MOVIE REVIEW ★★★ 1/2 A Bold Red Balloon
Drifting Quietly Through Parisian Lives
Flight of the Red Balloon
Directed by Hou Hsiao-hsien
Written by Hou Hsiao-hsien and François Margolin
Starring: Juliette Binoche, Simon Iteanu, and Fang Song
Rated PG
Opens Friday, April 18 in Limited Release
In Hou Hsiao-hsien’s Flight of the Red Balloon, the balloon in question seems to drift into every corner of a melancholy-tinged Paris; it drags through a quiet skyline and is glazed onto the side of a building, it sits within oil paintings and computer screens. Most prominently, the balloon occupies an unspoken space in a small network of Parisian lives: it sparks their perception and weighs on their memory.
But Hou’s film is largely concerned with looking at life through a lens attuned to the small aesthetic wonders of the world, the abstract mess of color and sound that usually captivates children. Consequently, the film’s gaze usually springs from that of a little boy, Simon (Simon Iteanu), and expands to the adults that are a part of his life. While the film traces these interweaving lives, the balloon repeatedly — insistently — drifts in and out of scenes, vibrantly red and full of life.
The action taking place in the forefront of the film is slightly more defined than the balloon’s vague, drifting path (but only slightly). It focuses primarily on Simon, his mother Suzanne (Juliette Binoche), and his baby-sitter Song (Fang Song).

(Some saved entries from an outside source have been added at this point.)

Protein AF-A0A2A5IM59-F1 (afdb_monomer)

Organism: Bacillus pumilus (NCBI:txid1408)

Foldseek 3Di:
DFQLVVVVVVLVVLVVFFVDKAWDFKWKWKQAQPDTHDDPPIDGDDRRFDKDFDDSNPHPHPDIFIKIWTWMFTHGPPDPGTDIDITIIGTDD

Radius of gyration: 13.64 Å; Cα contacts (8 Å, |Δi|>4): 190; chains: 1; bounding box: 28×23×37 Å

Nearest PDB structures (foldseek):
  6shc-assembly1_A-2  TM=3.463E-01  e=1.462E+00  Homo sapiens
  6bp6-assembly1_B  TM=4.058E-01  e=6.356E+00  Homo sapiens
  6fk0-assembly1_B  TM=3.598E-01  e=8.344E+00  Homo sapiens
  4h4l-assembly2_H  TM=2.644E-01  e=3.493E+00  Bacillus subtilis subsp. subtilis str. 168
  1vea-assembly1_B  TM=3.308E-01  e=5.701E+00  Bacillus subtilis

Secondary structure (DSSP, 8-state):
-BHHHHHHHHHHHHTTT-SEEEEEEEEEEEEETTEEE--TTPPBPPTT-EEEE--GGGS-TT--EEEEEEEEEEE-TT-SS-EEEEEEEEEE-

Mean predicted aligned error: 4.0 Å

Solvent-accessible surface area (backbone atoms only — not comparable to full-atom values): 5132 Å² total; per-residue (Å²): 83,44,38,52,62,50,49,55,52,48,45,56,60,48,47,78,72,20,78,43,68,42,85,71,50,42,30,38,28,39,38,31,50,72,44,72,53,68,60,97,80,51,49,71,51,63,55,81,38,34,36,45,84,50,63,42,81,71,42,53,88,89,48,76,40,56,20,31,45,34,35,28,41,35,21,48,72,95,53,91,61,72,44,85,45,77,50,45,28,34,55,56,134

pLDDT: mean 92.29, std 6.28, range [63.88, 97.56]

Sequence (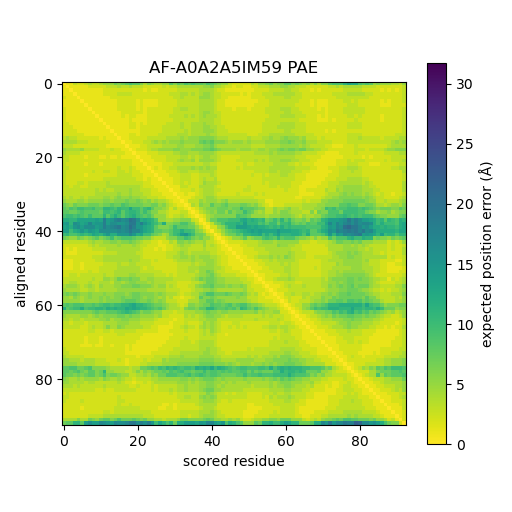93 aa):
MKLDFWIDQKISQLKENYKEVEFQSAKDVELVLNGVSQNFLANDTPMDTEVIEIDLHTIPKNEKYQGSKILFNVKRPRKRKFDSHSVYVRIVD

Structure (mmCIF, N/CA/C/O backbone):
data_AF-A0A2A5IM59-F1
#
_entry.id   AF-A0A2A5IM59-F1
#
loop_
_atom_site.group_PDB
_atom_site.id
_atom_site.type_symbol
_atom_site.label_atom_id
_atom_site.label_alt_id
_atom_site.label_comp_id
_atom_site.label_asym_id
_atom_site.label_entity_id
_atom_site.label_seq_id
_atom_site.pdbx_PDB_ins_code
_atom_site.Cartn_x
_atom_site.Cartn_y
_atom_site.Cartn_z
_atom_site.occupancy
_atom_site.B_iso_or_equiv
_atom_site.auth_seq_id
_atom_site.auth_comp_id
_atom_site.auth_asym_id
_atom_site.auth_atom_id
_atom_site.pdbx_PDB_model_num
ATOM 1 N N . MET A 1 1 ? 6.274 -9.603 -4.426 1.00 93.81 1 MET A N 1
ATOM 2 C CA . MET A 1 1 ? 5.308 -10.033 -3.375 1.00 93.81 1 MET A CA 1
ATOM 3 C C . MET A 1 1 ? 3.921 -9.615 -3.826 1.00 93.81 1 MET A C 1
ATOM 5 O O . MET A 1 1 ? 3.829 -8.527 -4.366 1.00 93.81 1 MET A O 1
ATOM 9 N N . LYS A 1 2 ? 2.870 -10.424 -3.651 1.00 96.06 2 LYS A N 1
ATOM 10 C CA . LYS A 1 2 ? 1.514 -10.026 -4.074 1.00 96.06 2 LYS A CA 1
ATOM 11 C C . LYS A 1 2 ? 0.983 -8.844 -3.251 1.00 96.06 2 LYS A C 1
ATOM 13 O O . LYS A 1 2 ? 1.305 -8.729 -2.066 1.00 96.06 2 LYS A O 1
ATOM 18 N N . LEU A 1 3 ? 0.239 -7.947 -3.899 1.00 95.88 3 LEU A N 1
ATOM 19 C CA . LEU A 1 3 ? -0.238 -6.693 -3.317 1.00 95.88 3 LEU A CA 1
ATOM 20 C C . LEU A 1 3 ? -1.183 -6.928 -2.133 1.00 95.88 3 LEU A C 1
ATOM 22 O O . LEU A 1 3 ? -1.015 -6.278 -1.105 1.00 95.88 3 LEU A O 1
ATOM 26 N N . ASP A 1 4 ? -2.119 -7.869 -2.246 1.00 96.56 4 ASP A N 1
ATOM 27 C CA . ASP A 1 4 ? -3.014 -8.272 -1.153 1.00 96.56 4 ASP A CA 1
ATOM 28 C C . ASP A 1 4 ? -2.250 -8.657 0.123 1.00 96.56 4 ASP A C 1
ATOM 30 O O . ASP A 1 4 ? -2.469 -8.099 1.199 1.00 96.56 4 ASP A O 1
ATOM 34 N N . PHE A 1 5 ? -1.272 -9.544 -0.019 1.00 96.81 5 PHE A N 1
ATOM 35 C CA . PHE A 1 5 ? -0.450 -10.024 1.074 1.00 96.81 5 PHE A CA 1
ATOM 36 C C . PHE A 1 5 ? 0.424 -8.909 1.653 1.00 96.81 5 PHE A C 1
ATOM 38 O O . PHE A 1 5 ? 0.579 -8.798 2.871 1.00 96.81 5 PHE A O 1
ATOM 45 N N . TRP A 1 6 ? 0.974 -8.047 0.793 1.00 97.12 6 TRP A N 1
ATOM 46 C CA . TRP A 1 6 ? 1.729 -6.878 1.235 1.00 97.12 6 TRP A CA 1
ATOM 47 C C . TRP A 1 6 ? 0.852 -5.923 2.061 1.00 97.12 6 TRP A C 1
ATOM 49 O O . TRP A 1 6 ? 1.292 -5.443 3.109 1.00 97.12 6 TRP A O 1
ATOM 59 N N . ILE A 1 7 ? -0.398 -5.682 1.642 1.00 97.31 7 ILE A N 1
ATOM 60 C CA . ILE A 1 7 ? -1.363 -4.839 2.366 1.00 97.31 7 ILE A CA 1
ATOM 61 C C . ILE A 1 7 ? -1.624 -5.411 3.762 1.00 97.31 7 ILE A C 1
ATOM 63 O O . ILE A 1 7 ? -1.540 -4.666 4.741 1.00 97.31 7 ILE A O 1
ATOM 67 N N . ASP A 1 8 ? -1.866 -6.716 3.882 1.00 97.06 8 ASP A N 1
ATOM 68 C CA . ASP A 1 8 ? -2.111 -7.370 5.173 1.00 97.06 8 ASP A CA 1
ATOM 69 C C . ASP A 1 8 ? -0.911 -7.255 6.127 1.00 97.06 8 ASP A C 1
ATOM 71 O O . ASP A 1 8 ? -1.061 -6.941 7.320 1.00 97.06 8 ASP A O 1
ATOM 75 N N . GLN A 1 9 ? 0.304 -7.440 5.602 1.00 97.00 9 GLN A N 1
ATOM 76 C CA . GLN A 1 9 ? 1.531 -7.219 6.367 1.00 97.00 9 GLN A CA 1
ATOM 77 C C . GLN A 1 9 ? 1.659 -5.759 6.806 1.00 97.00 9 GLN A C 1
ATOM 79 O O . GLN A 1 9 ? 1.972 -5.488 7.970 1.00 97.00 9 GLN A O 1
ATOM 84 N N . LYS A 1 10 ? 1.365 -4.808 5.913 1.00 96.75 10 LYS A N 1
ATOM 85 C CA . LYS A 1 10 ? 1.464 -3.382 6.224 1.00 96.75 10 LYS A CA 1
ATOM 86 C C . LYS A 1 10 ? 0.436 -2.943 7.258 1.00 96.75 10 LYS A C 1
ATOM 88 O O . LYS A 1 10 ? 0.775 -2.178 8.157 1.00 96.75 10 LYS A O 1
ATOM 93 N N . ILE A 1 11 ? -0.789 -3.463 7.199 1.00 96.69 11 ILE A N 1
ATOM 94 C CA . ILE A 1 11 ? -1.810 -3.235 8.229 1.00 96.69 11 ILE A CA 1
ATOM 95 C C . ILE A 1 11 ? -1.301 -3.712 9.590 1.00 96.69 11 ILE A C 1
ATOM 97 O O . ILE A 1 11 ? -1.441 -2.992 10.579 1.00 96.69 11 ILE A O 1
ATOM 101 N N . SER A 1 12 ? -0.694 -4.899 9.641 1.00 96.81 12 SER A N 1
ATOM 102 C CA . SER A 1 12 ? -0.145 -5.464 10.878 1.00 96.81 12 SER A CA 1
ATOM 103 C C . SER A 1 12 ? 0.970 -4.586 11.457 1.00 96.81 12 SER A C 1
ATOM 105 O O . SER A 1 12 ? 0.916 -4.251 12.637 1.00 96.81 12 SER A O 1
ATOM 107 N N . GLN A 1 13 ? 1.899 -4.112 10.618 1.00 96.19 13 GLN A N 1
ATOM 108 C CA . GLN A 1 13 ? 2.951 -3.163 11.017 1.00 96.19 13 GLN A CA 1
ATOM 109 C C . GLN A 1 13 ? 2.375 -1.826 11.511 1.00 96.19 13 GLN A C 1
ATOM 111 O O . GLN A 1 13 ? 2.792 -1.285 12.532 1.00 96.19 13 GLN A O 1
ATOM 116 N N . LEU A 1 14 ? 1.383 -1.269 10.811 1.00 95.94 14 LEU A N 1
ATOM 117 C CA . LEU A 1 14 ? 0.761 -0.001 11.201 1.00 95.94 14 LEU A CA 1
ATOM 118 C C . LEU A 1 14 ? 0.017 -0.128 12.540 1.00 95.94 14 LEU A C 1
ATOM 120 O O . LEU A 1 14 ? 0.034 0.811 13.338 1.00 95.94 14 LEU A O 1
ATOM 124 N N . LYS A 1 15 ? -0.586 -1.284 12.833 1.00 96.12 15 LYS A N 1
ATOM 125 C CA . LYS A 1 15 ? -1.274 -1.540 14.109 1.00 96.12 15 LYS A CA 1
ATOM 126 C C . LYS A 1 15 ? -0.351 -1.531 15.333 1.00 96.12 15 LYS A C 1
ATOM 128 O O . LYS A 1 15 ? -0.847 -1.390 16.447 1.00 96.12 15 LYS A O 1
ATOM 133 N N . GLU A 1 16 ? 0.968 -1.595 15.156 1.00 95.75 16 GLU A N 1
ATOM 134 C CA . GLU A 1 16 ? 1.925 -1.383 16.253 1.00 95.75 16 GLU A CA 1
ATOM 135 C C . GLU A 1 16 ? 1.881 0.063 16.782 1.00 95.75 16 GLU A C 1
ATOM 137 O O . GLU A 1 16 ? 2.095 0.306 17.968 1.00 95.75 16 GLU A O 1
ATOM 142 N N . ASN A 1 17 ? 1.553 1.031 15.915 1.00 94.50 17 ASN A N 1
ATOM 143 C CA . ASN A 1 17 ? 1.557 2.466 16.229 1.00 94.50 17 ASN A CA 1
ATOM 144 C C . ASN A 1 17 ? 0.156 3.103 16.225 1.00 94.50 17 ASN A C 1
ATOM 146 O O . ASN A 1 17 ? -0.068 4.155 16.837 1.00 94.50 17 ASN A O 1
ATOM 150 N N . TYR A 1 18 ? -0.799 2.488 15.530 1.00 95.50 18 TYR A N 1
ATOM 151 C CA . TYR A 1 18 ? -2.170 2.965 15.367 1.00 95.50 18 TYR A CA 1
ATOM 152 C C . TYR A 1 18 ? -3.154 1.971 15.983 1.00 95.50 18 TYR A C 1
ATOM 154 O O . TYR A 1 18 ? -3.006 0.766 15.839 1.00 95.50 18 TYR A O 1
ATOM 162 N N . LYS A 1 19 ? -4.206 2.465 16.646 1.00 94.88 19 LYS A N 1
ATOM 163 C CA . LYS A 1 19 ? -5.194 1.577 17.286 1.00 94.88 19 LYS A CA 1
ATOM 164 C C . LYS A 1 19 ? -6.151 0.922 16.286 1.00 94.88 19 LYS A C 1
ATOM 166 O O . LYS A 1 19 ? -6.655 -0.163 16.539 1.00 94.88 19 LYS A O 1
ATOM 171 N N . GLU A 1 20 ? -6.434 1.608 15.183 1.00 95.94 20 GLU A N 1
ATOM 172 C CA . GLU A 1 20 ? -7.302 1.142 14.102 1.00 95.94 20 GLU A CA 1
ATOM 173 C C . GLU A 1 20 ? -6.618 1.509 12.783 1.00 95.94 20 GLU A C 1
ATOM 175 O O . GLU A 1 20 ? -6.077 2.612 12.646 1.00 95.94 20 GLU A O 1
ATOM 180 N N . VAL A 1 21 ? -6.616 0.567 11.844 1.00 97.00 21 VAL A N 1
ATOM 181 C CA . VAL A 1 21 ? -6.031 0.701 10.509 1.00 97.00 21 VAL A CA 1
ATOM 182 C C . VAL A 1 21 ? -6.968 -0.001 9.542 1.00 97.00 21 VAL A C 1
ATOM 184 O O . VAL A 1 21 ? -7.275 -1.178 9.739 1.00 97.00 21 VAL A O 1
ATOM 187 N N . GLU A 1 22 ? -7.403 0.716 8.515 1.00 96.31 22 GLU A N 1
ATOM 188 C CA . GLU A 1 22 ? -8.283 0.213 7.466 1.00 96.31 22 GLU A CA 1
ATOM 189 C C . GLU A 1 22 ? -7.658 0.520 6.108 1.00 96.31 22 GLU A C 1
ATOM 191 O O . GLU A 1 22 ? -7.238 1.650 5.846 1.00 96.31 22 GLU A O 1
ATOM 196 N N . PHE A 1 23 ? -7.589 -0.485 5.238 1.00 96.75 23 PHE A N 1
ATOM 197 C CA . PHE A 1 23 ? -7.235 -0.266 3.842 1.00 96.75 23 PHE A CA 1
ATOM 198 C C . PHE A 1 23 ? -8.349 0.525 3.147 1.00 96.75 23 PHE A C 1
ATOM 200 O O . PHE A 1 23 ? -9.528 0.215 3.307 1.00 96.75 23 PHE A O 1
ATOM 207 N N . GLN A 1 24 ? -7.970 1.556 2.390 1.00 96.31 24 GLN A N 1
ATOM 208 C CA . GLN A 1 24 ? -8.910 2.419 1.681 1.00 96.31 24 GLN A CA 1
ATOM 209 C C . GLN A 1 24 ? -8.894 2.167 0.172 1.00 96.31 24 GLN A C 1
ATOM 211 O O . GLN A 1 24 ? -9.950 1.983 -0.424 1.00 96.31 24 GLN A O 1
ATOM 216 N N . SER A 1 25 ? -7.722 2.234 -0.464 1.00 95.38 25 SER A N 1
ATOM 217 C CA . SER A 1 25 ? -7.589 2.036 -1.915 1.00 95.38 25 SER A CA 1
ATOM 218 C C . SER A 1 25 ? -6.133 1.820 -2.317 1.00 95.38 25 SER A C 1
ATOM 220 O O . SER A 1 25 ? -5.227 2.264 -1.612 1.00 95.38 25 SER A O 1
ATOM 222 N N . ALA A 1 26 ? -5.922 1.182 -3.464 1.00 95.69 26 ALA A N 1
ATOM 223 C CA . ALA A 1 26 ? -4.636 1.063 -4.136 1.00 95.69 26 ALA A CA 1
ATOM 224 C C . ALA A 1 26 ? -4.836 1.536 -5.576 1.00 95.69 26 ALA A C 1
ATOM 226 O O . ALA A 1 26 ? -5.697 0.999 -6.268 1.00 95.69 26 ALA A O 1
ATOM 227 N N . LYS A 1 27 ? -4.111 2.573 -5.999 1.00 94.75 27 LYS A N 1
ATOM 228 C CA . LYS A 1 27 ? -4.299 3.199 -7.315 1.00 94.75 27 LYS A CA 1
ATOM 229 C C . LYS A 1 27 ? -3.005 3.287 -8.086 1.00 94.75 27 LYS A C 1
ATOM 231 O O . LYS A 1 27 ? -2.000 3.729 -7.527 1.00 94.75 27 LYS A O 1
ATOM 236 N N . ASP A 1 28 ? -3.079 2.988 -9.374 1.00 93.69 28 ASP A N 1
ATOM 237 C CA . ASP A 1 28 ? -1.937 3.071 -10.272 1.00 93.69 28 ASP A CA 1
ATOM 238 C C . ASP A 1 28 ? -1.423 4.508 -10.368 1.00 93.69 28 ASP A C 1
ATOM 240 O O . ASP A 1 28 ? -2.173 5.477 -10.544 1.00 93.69 28 ASP A O 1
ATOM 244 N N . VAL A 1 29 ? -0.111 4.647 -10.233 1.00 93.56 29 VAL A N 1
ATOM 245 C CA . VAL A 1 29 ? 0.607 5.917 -10.304 1.00 93.56 29 VAL A CA 1
ATOM 246 C C . VAL A 1 29 ? 1.966 5.704 -10.957 1.00 93.56 29 VAL A C 1
ATOM 248 O O . VAL A 1 29 ? 2.554 4.627 -10.897 1.00 93.56 29 VAL A O 1
ATOM 251 N N . GLU A 1 30 ? 2.502 6.763 -11.547 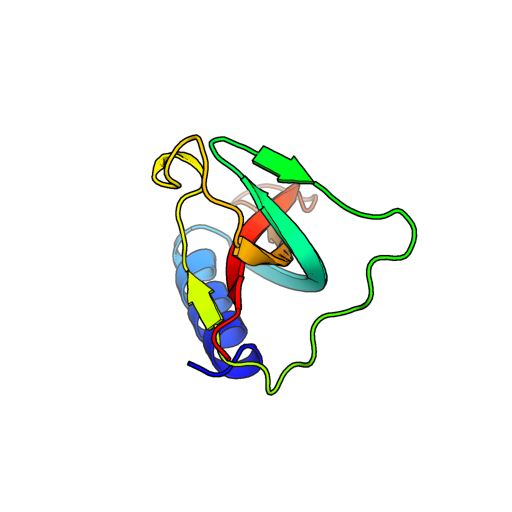1.00 93.25 30 GLU A N 1
ATOM 252 C CA . GLU A 1 30 ? 3.898 6.800 -11.962 1.00 93.25 30 GLU A CA 1
ATOM 253 C C . GLU A 1 30 ? 4.727 7.388 -10.813 1.00 93.25 30 GLU A C 1
ATOM 255 O O . GLU A 1 30 ? 4.497 8.518 -10.373 1.00 93.25 30 GLU A O 1
ATOM 260 N N . LEU A 1 31 ? 5.670 6.611 -10.288 1.00 91.88 31 LEU A N 1
ATOM 261 C CA . LEU A 1 31 ? 6.558 7.026 -9.207 1.00 91.88 31 LEU A CA 1
ATOM 262 C C . LEU A 1 31 ? 7.780 7.735 -9.792 1.00 91.88 31 LEU A C 1
ATOM 264 O O . LEU A 1 31 ? 8.437 7.213 -10.695 1.00 91.88 31 LEU A O 1
ATOM 268 N N . VAL A 1 32 ? 8.096 8.908 -9.246 1.00 92.69 32 VAL A N 1
ATOM 269 C CA . VAL A 1 32 ? 9.254 9.726 -9.626 1.00 92.69 32 VAL A CA 1
ATOM 270 C C . VAL A 1 32 ? 10.009 10.161 -8.375 1.00 92.69 32 VAL A C 1
ATOM 272 O O . VAL A 1 32 ? 9.477 10.100 -7.265 1.00 92.69 32 VAL A O 1
ATOM 275 N N . LEU A 1 33 ? 11.245 10.634 -8.535 1.00 91.31 33 LEU A N 1
ATOM 276 C CA . LEU A 1 33 ? 12.014 11.177 -7.415 1.00 91.31 33 LEU A CA 1
ATOM 277 C C . LEU A 1 33 ? 11.192 12.218 -6.637 1.00 91.31 33 LEU A C 1
ATOM 279 O O . LEU A 1 33 ? 10.769 13.234 -7.191 1.00 91.31 33 LEU A O 1
ATOM 283 N N . ASN A 1 34 ? 11.014 11.967 -5.337 1.00 87.94 34 ASN A N 1
ATOM 284 C CA . ASN A 1 34 ? 10.275 12.812 -4.393 1.00 87.94 34 ASN A CA 1
ATOM 285 C C . ASN A 1 34 ? 8.788 13.031 -4.723 1.00 87.94 34 ASN A C 1
ATOM 287 O O . ASN A 1 34 ? 8.185 13.970 -4.198 1.00 87.94 34 ASN A O 1
ATOM 291 N N . GLY A 1 35 ? 8.173 12.211 -5.575 1.00 89.25 35 GLY A N 1
ATOM 292 C CA . GLY A 1 35 ? 6.792 12.461 -5.957 1.00 89.25 35 GLY A CA 1
ATOM 293 C C . GLY A 1 35 ? 6.105 11.335 -6.705 1.00 89.25 35 GLY A C 1
ATOM 294 O O . GLY A 1 35 ? 6.644 10.258 -6.942 1.00 89.25 35 GLY A O 1
ATOM 295 N N . VAL A 1 36 ? 4.867 11.626 -7.083 1.00 87.62 36 VAL A N 1
ATOM 296 C CA . VAL A 1 36 ? 4.052 10.768 -7.934 1.00 87.62 36 VAL A CA 1
ATOM 297 C C . VAL A 1 36 ? 3.399 11.611 -9.016 1.00 87.62 36 VAL A C 1
ATOM 299 O O . VAL A 1 36 ? 2.947 12.727 -8.758 1.00 87.62 36 VAL A O 1
ATOM 302 N N . SER A 1 37 ? 3.338 11.064 -10.221 1.00 83.81 37 SER A N 1
ATOM 303 C CA . SER A 1 37 ? 2.508 11.564 -11.306 1.00 83.81 37 SER A CA 1
ATOM 304 C C . SER A 1 37 ? 1.292 10.650 -11.408 1.00 83.81 37 SER A C 1
ATOM 306 O O . SER A 1 37 ? 1.420 9.446 -11.635 1.00 83.81 37 SER A O 1
ATOM 308 N N . GLN A 1 38 ? 0.104 11.202 -11.169 1.00 72.81 38 GLN A N 1
ATOM 309 C CA . GLN A 1 38 ? -1.147 10.455 -11.234 1.00 72.81 38 GLN A CA 1
ATOM 310 C C . GLN A 1 38 ? -1.967 10.950 -12.420 1.00 72.81 38 GLN A C 1
ATOM 312 O O . GLN A 1 38 ? -2.281 12.136 -12.520 1.00 72.81 38 GLN A O 1
ATOM 317 N N . ASN A 1 39 ? -2.346 10.029 -13.303 1.00 74.81 39 ASN A N 1
ATOM 318 C CA . ASN A 1 39 ? -3.315 10.329 -14.346 1.00 74.81 39 ASN A CA 1
ATOM 319 C C . ASN A 1 39 ? -4.704 10.485 -13.712 1.00 74.81 39 ASN A C 1
ATOM 321 O O . ASN A 1 39 ? -5.073 9.734 -12.812 1.00 74.81 39 ASN A O 1
ATOM 325 N N . PHE A 1 40 ? -5.508 11.425 -14.213 1.00 63.88 40 PHE A N 1
ATOM 326 C CA . PHE A 1 40 ? -6.895 11.619 -13.758 1.00 63.88 40 PHE A CA 1
ATOM 327 C C . PHE A 1 40 ? -7.767 10.356 -13.902 1.00 63.88 40 PHE A C 1
ATOM 329 O O . PHE A 1 40 ? -8.757 10.216 -13.192 1.00 63.88 40 PHE A O 1
ATOM 336 N N . LEU A 1 41 ? -7.378 9.440 -14.794 1.00 72.81 41 LEU A N 1
ATOM 337 C CA . LEU A 1 41 ? -8.024 8.152 -15.061 1.00 72.81 41 LEU A CA 1
ATOM 338 C C . LEU A 1 41 ? -7.267 6.968 -14.428 1.00 72.81 41 LEU A C 1
ATOM 340 O O . LEU A 1 41 ? -7.269 5.876 -14.983 1.00 72.81 41 LEU A O 1
ATOM 344 N N . ALA A 1 42 ? -6.551 7.184 -13.322 1.00 77.19 42 ALA A N 1
ATOM 345 C CA . ALA A 1 42 ? -5.845 6.107 -12.634 1.00 77.19 42 ALA A CA 1
ATOM 346 C C . ALA A 1 42 ? -6.817 4.993 -12.211 1.00 77.19 42 ALA A C 1
ATOM 348 O O . ALA A 1 42 ? -7.794 5.258 -1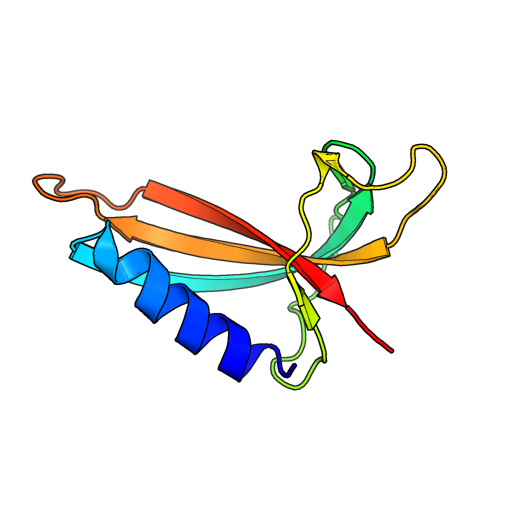1.502 1.00 77.19 42 ALA A O 1
ATOM 349 N N . ASN A 1 43 ? -6.518 3.767 -12.640 1.00 87.81 43 ASN A N 1
ATOM 350 C CA . ASN A 1 43 ? -7.267 2.572 -12.276 1.00 87.81 43 ASN A CA 1
ATOM 351 C C . ASN A 1 43 ? -6.860 2.082 -10.883 1.00 87.81 43 ASN A C 1
ATOM 353 O O . ASN A 1 43 ? -5.808 2.455 -10.350 1.00 87.81 43 ASN A O 1
ATOM 357 N N . ASP A 1 44 ? -7.711 1.245 -10.300 1.00 92.19 44 ASP A N 1
ATOM 358 C CA . ASP A 1 44 ? -7.345 0.506 -9.100 1.00 92.19 44 ASP A CA 1
ATOM 359 C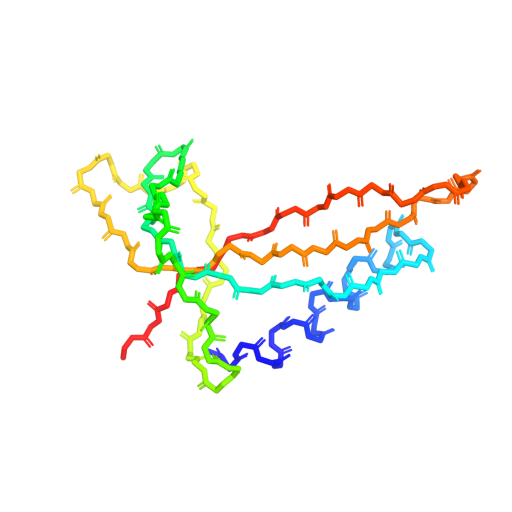 C . ASP A 1 44 ? -6.328 -0.582 -9.465 1.00 92.19 44 ASP A C 1
ATOM 361 O O . ASP A 1 44 ? -6.497 -1.299 -10.456 1.00 92.19 44 ASP A O 1
ATOM 365 N N . THR A 1 45 ? -5.275 -0.705 -8.658 1.00 91.31 45 THR A N 1
ATOM 366 C CA . THR A 1 45 ? -4.229 -1.709 -8.875 1.00 91.31 45 THR A CA 1
ATOM 367 C C . THR A 1 45 ? -4.783 -3.103 -8.561 1.00 91.31 45 THR A C 1
ATOM 369 O O . THR A 1 45 ? -5.331 -3.296 -7.468 1.00 91.31 45 THR A O 1
ATOM 372 N N . PRO A 1 46 ? -4.640 -4.095 -9.460 1.00 94.06 46 PRO A N 1
ATOM 373 C CA . PRO A 1 46 ? -5.091 -5.457 -9.195 1.00 94.06 46 PRO A CA 1
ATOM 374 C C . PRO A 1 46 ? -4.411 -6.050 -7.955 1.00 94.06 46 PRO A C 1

Flight offers fragments of their lives, fluidly and beautifully linked to give us an understanding of its characters, but ones that don’t build to any conventional narrative structure. Hou’s film is truly, and unabashedly, about nothing more than the way a child presses into his own reflection in a car window, or the way a mother looks at her child.
One of the reasons Flight doesn’t need to rely on the usual film pyrotechnics is Suzanne, an explosive and unforgettable character in her own right. The highest praise I can offer Binoche’s performance is that I have rarely seen a female character so vibrant and engaging outside of an Almodóvar film. In the mold of Penelope Cruz’s character in Volver, Suzanne is all color and choler; she both smiles and scowls with a full-bodied vitality, and sheds tears without a bit of melodrama. The only fitting outlet for her volatile expressiveness is in her performances as a puppetmaster (an affectionate reference to Hou’s previous film, The Puppetmaster). Suzanne roots herself deeply in this Chinese art form, and channels both her melancholy and delight into tales of men who try to boil the sea to find their lost lovers.
The film sometimes drifts into unexplained memories of Simon with his sister, Louise (Louise Margolin), but largely focuses on Song, Simon, and Suzanne. The film’s heart seems to hide somewhere in the scenes when Song and Simon are walking through the streets of Paris. Song is a film student from China and, referencing the 1956 film The Red Balloon (which also seems to be this film’s inspiration), she uses her hand-held camera to make films that clearly echo Hou’s own conscience as a director (they are about a red balloon).
Like almost every other bit of Flight of the Red Balloon, Song demonstrates a kind of subdued vigor; she reveals everything about herself in quiet gestures. We are shown bits of her films, and they provide a deeper dialogue about Song’s character than anything else we could hope for. Like the balloon framed in Song’s handicam, bobbing quietly, Hou’s film leaves us with abstract, but deeply enduring emotion.